THE MAIN EVENT – Film Review

When 11-year-old Leo Thompson (Seth Carr) discovers a magical wrestling mask that grants him super strength, he uses it to enter a WWE competition. With the support of his grandmother (Tichina Arnold), Leo will do whatever it takes to achieve his dream of becoming a WWE Superstar. Can one kid win it all, in the face of epic challengers in the ring?

Wrestling and the world of the WWE has been a big event that people have enjoyed for decades. There is just something super exciting, fun, and somewhat ridiculous about watching two grown adults get into a big (albeit staged) fight with each other. Many people from all around the world gather around the television to watch wrestling on a regular basis.

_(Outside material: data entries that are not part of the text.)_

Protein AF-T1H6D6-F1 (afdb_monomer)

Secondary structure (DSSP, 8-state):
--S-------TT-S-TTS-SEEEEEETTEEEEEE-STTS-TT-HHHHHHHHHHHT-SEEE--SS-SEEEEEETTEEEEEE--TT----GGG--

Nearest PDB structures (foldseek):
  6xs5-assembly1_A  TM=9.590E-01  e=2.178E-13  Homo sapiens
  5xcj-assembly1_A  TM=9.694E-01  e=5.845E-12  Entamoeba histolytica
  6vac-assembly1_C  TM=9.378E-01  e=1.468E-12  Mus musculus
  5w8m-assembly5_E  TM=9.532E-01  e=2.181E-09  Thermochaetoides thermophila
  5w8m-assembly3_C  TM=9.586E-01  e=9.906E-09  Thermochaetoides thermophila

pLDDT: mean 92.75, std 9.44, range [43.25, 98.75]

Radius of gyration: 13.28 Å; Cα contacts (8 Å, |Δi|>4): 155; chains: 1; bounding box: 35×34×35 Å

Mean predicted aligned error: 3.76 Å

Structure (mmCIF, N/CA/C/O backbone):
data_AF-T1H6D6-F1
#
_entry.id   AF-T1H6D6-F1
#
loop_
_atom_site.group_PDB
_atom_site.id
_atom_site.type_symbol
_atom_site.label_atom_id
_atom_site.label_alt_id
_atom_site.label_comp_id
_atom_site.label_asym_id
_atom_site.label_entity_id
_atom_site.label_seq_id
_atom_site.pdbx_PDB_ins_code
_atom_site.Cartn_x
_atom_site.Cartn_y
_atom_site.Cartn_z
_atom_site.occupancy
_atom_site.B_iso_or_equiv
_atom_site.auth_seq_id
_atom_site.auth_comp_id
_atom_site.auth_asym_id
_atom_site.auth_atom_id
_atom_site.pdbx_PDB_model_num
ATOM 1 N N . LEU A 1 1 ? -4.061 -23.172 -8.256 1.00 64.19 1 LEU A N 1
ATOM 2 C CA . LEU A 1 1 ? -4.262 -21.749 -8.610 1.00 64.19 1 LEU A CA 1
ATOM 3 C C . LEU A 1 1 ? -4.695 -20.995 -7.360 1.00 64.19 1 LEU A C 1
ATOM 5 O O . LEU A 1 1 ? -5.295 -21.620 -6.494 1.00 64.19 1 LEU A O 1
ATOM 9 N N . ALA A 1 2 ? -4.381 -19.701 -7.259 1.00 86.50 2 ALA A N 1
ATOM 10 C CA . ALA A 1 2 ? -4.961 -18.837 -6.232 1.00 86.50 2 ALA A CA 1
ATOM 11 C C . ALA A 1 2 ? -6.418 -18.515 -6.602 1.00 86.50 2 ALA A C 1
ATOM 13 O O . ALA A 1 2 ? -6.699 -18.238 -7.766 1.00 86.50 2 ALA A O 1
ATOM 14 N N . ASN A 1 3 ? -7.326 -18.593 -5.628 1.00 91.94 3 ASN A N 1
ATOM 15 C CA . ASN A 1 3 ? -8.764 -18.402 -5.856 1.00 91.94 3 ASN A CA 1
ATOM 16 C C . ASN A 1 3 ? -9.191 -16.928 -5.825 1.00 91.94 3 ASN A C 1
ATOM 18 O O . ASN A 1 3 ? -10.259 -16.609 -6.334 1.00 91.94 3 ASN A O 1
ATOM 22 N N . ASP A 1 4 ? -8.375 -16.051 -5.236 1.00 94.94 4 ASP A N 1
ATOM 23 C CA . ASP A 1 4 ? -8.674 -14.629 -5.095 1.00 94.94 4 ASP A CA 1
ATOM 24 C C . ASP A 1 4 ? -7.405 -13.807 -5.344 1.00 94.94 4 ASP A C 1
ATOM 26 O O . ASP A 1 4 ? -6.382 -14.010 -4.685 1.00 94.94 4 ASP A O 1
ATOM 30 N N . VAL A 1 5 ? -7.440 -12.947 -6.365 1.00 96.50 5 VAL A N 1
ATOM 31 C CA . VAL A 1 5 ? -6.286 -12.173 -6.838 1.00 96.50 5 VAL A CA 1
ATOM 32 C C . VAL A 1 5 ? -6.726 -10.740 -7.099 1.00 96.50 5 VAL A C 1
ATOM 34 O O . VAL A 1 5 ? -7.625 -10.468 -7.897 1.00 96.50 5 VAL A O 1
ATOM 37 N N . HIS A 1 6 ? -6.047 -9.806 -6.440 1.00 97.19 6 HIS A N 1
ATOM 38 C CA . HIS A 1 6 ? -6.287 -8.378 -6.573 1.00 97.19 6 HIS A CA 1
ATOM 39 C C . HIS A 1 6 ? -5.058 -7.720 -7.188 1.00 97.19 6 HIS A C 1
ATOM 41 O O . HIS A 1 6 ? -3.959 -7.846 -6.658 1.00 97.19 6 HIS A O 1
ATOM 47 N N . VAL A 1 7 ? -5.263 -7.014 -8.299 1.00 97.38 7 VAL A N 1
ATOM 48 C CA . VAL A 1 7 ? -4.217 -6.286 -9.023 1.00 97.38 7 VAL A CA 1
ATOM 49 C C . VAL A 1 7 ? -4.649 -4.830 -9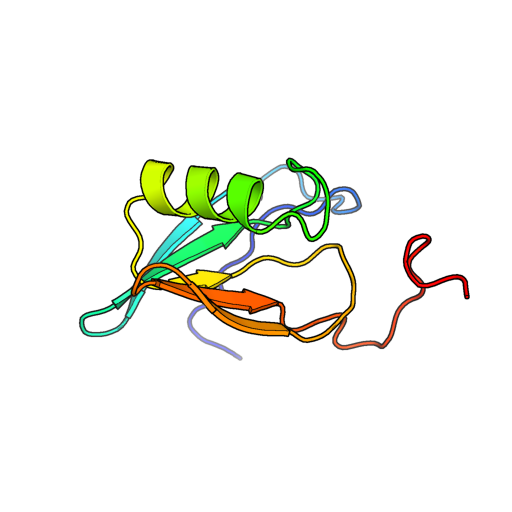.147 1.00 97.38 7 VAL A C 1
ATOM 51 O O . VAL A 1 7 ? -5.833 -4.550 -9.360 1.00 97.38 7 VAL A O 1
ATOM 54 N N . VAL A 1 8 ? -3.689 -3.925 -8.988 1.00 97.56 8 VAL A N 1
ATOM 55 C CA . VAL A 1 8 ? -3.813 -2.500 -9.303 1.00 97.56 8 VAL A CA 1
ATOM 56 C C . VAL A 1 8 ? -2.783 -2.149 -10.361 1.00 97.56 8 VAL A C 1
ATOM 58 O O . VAL A 1 8 ? -1.747 -2.803 -10.450 1.00 97.56 8 VAL A O 1
ATOM 61 N N . ARG A 1 9 ? -3.088 -1.143 -11.169 1.00 97.31 9 ARG A N 1
ATOM 62 C CA . ARG A 1 9 ? -2.311 -0.809 -12.355 1.00 97.31 9 ARG A CA 1
ATOM 63 C C . ARG A 1 9 ? -0.981 -0.129 -12.018 1.00 97.31 9 ARG A C 1
ATOM 65 O O . ARG A 1 9 ? -0.956 0.917 -11.367 1.00 97.31 9 ARG A O 1
ATOM 72 N N . GLY A 1 10 ? 0.110 -0.712 -12.503 1.00 95.69 10 GLY A N 1
ATOM 73 C CA . GLY A 1 10 ? 1.429 -0.097 -12.580 1.00 95.69 10 GLY A CA 1
ATOM 74 C C . GLY A 1 10 ? 1.587 0.834 -13.782 1.00 95.69 10 GLY A C 1
ATOM 75 O O . GLY A 1 10 ? 0.820 0.792 -14.742 1.00 95.69 10 GLY A O 1
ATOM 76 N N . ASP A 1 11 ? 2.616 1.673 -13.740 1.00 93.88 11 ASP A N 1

I’ll admit – I am not the biggest wrestling fan out there. At the same time though, I know several people that love wrestling and I do respect the field and think that it can be a fun thing to watch on the television every once in a while. I can only list a handful of wrestlers, though – mainly the big name ones such as Hulk Hogan, the Undertaker, Andre the Giant, John Cena, etc.

Also, last year, Stephen Merchant released the excellent heartfelt comedy-drama Fighting with My Family, starring the always phenomenal Florence Pugh as WWE superstar Paige. That movie was filled with heart, humor, and wasn’t afraid to get dramatic whenever it needed to.

Unfortunately, The Main Event, the latest feature film from director is absolutely none of the things that Fighting with My Family was. It’s a movie with incredibly poor writing, mostly bad acting, and an ending that is so predictable, you will see it coming a mile away.

But let’s talk about that story. The concept behind a young boy with big dreams of becoming a wrestler in the WWE one day that manages to obtain a magical mask that gives him extraordinary strength is honestly an exceptionally fun concept that could have some really fun potential behind it. Is it incredibly goofy and a little bit corny? Absolutely. But there is still some fun to be had within that concept.

Seth Carr as Leo in The Main Event (2020).

Sadly though, the movie is way too campy and often comes across as a Hallmark movie that you’d find on the TV one day while you’re bored. There are way too many sappy scenes that feel so out of place and unnecessary. The movie follows a formula that is ridiculously easy to pick up on while watching it.

Throughout the movie, we will watch a scene where Leo, in the disguise of Kid Chaos, does something that is meant to be funny or cool. A scene or two after this, we get an “emotional” scene with his grandmother or his father, and after a while, it just felt so tired and boring.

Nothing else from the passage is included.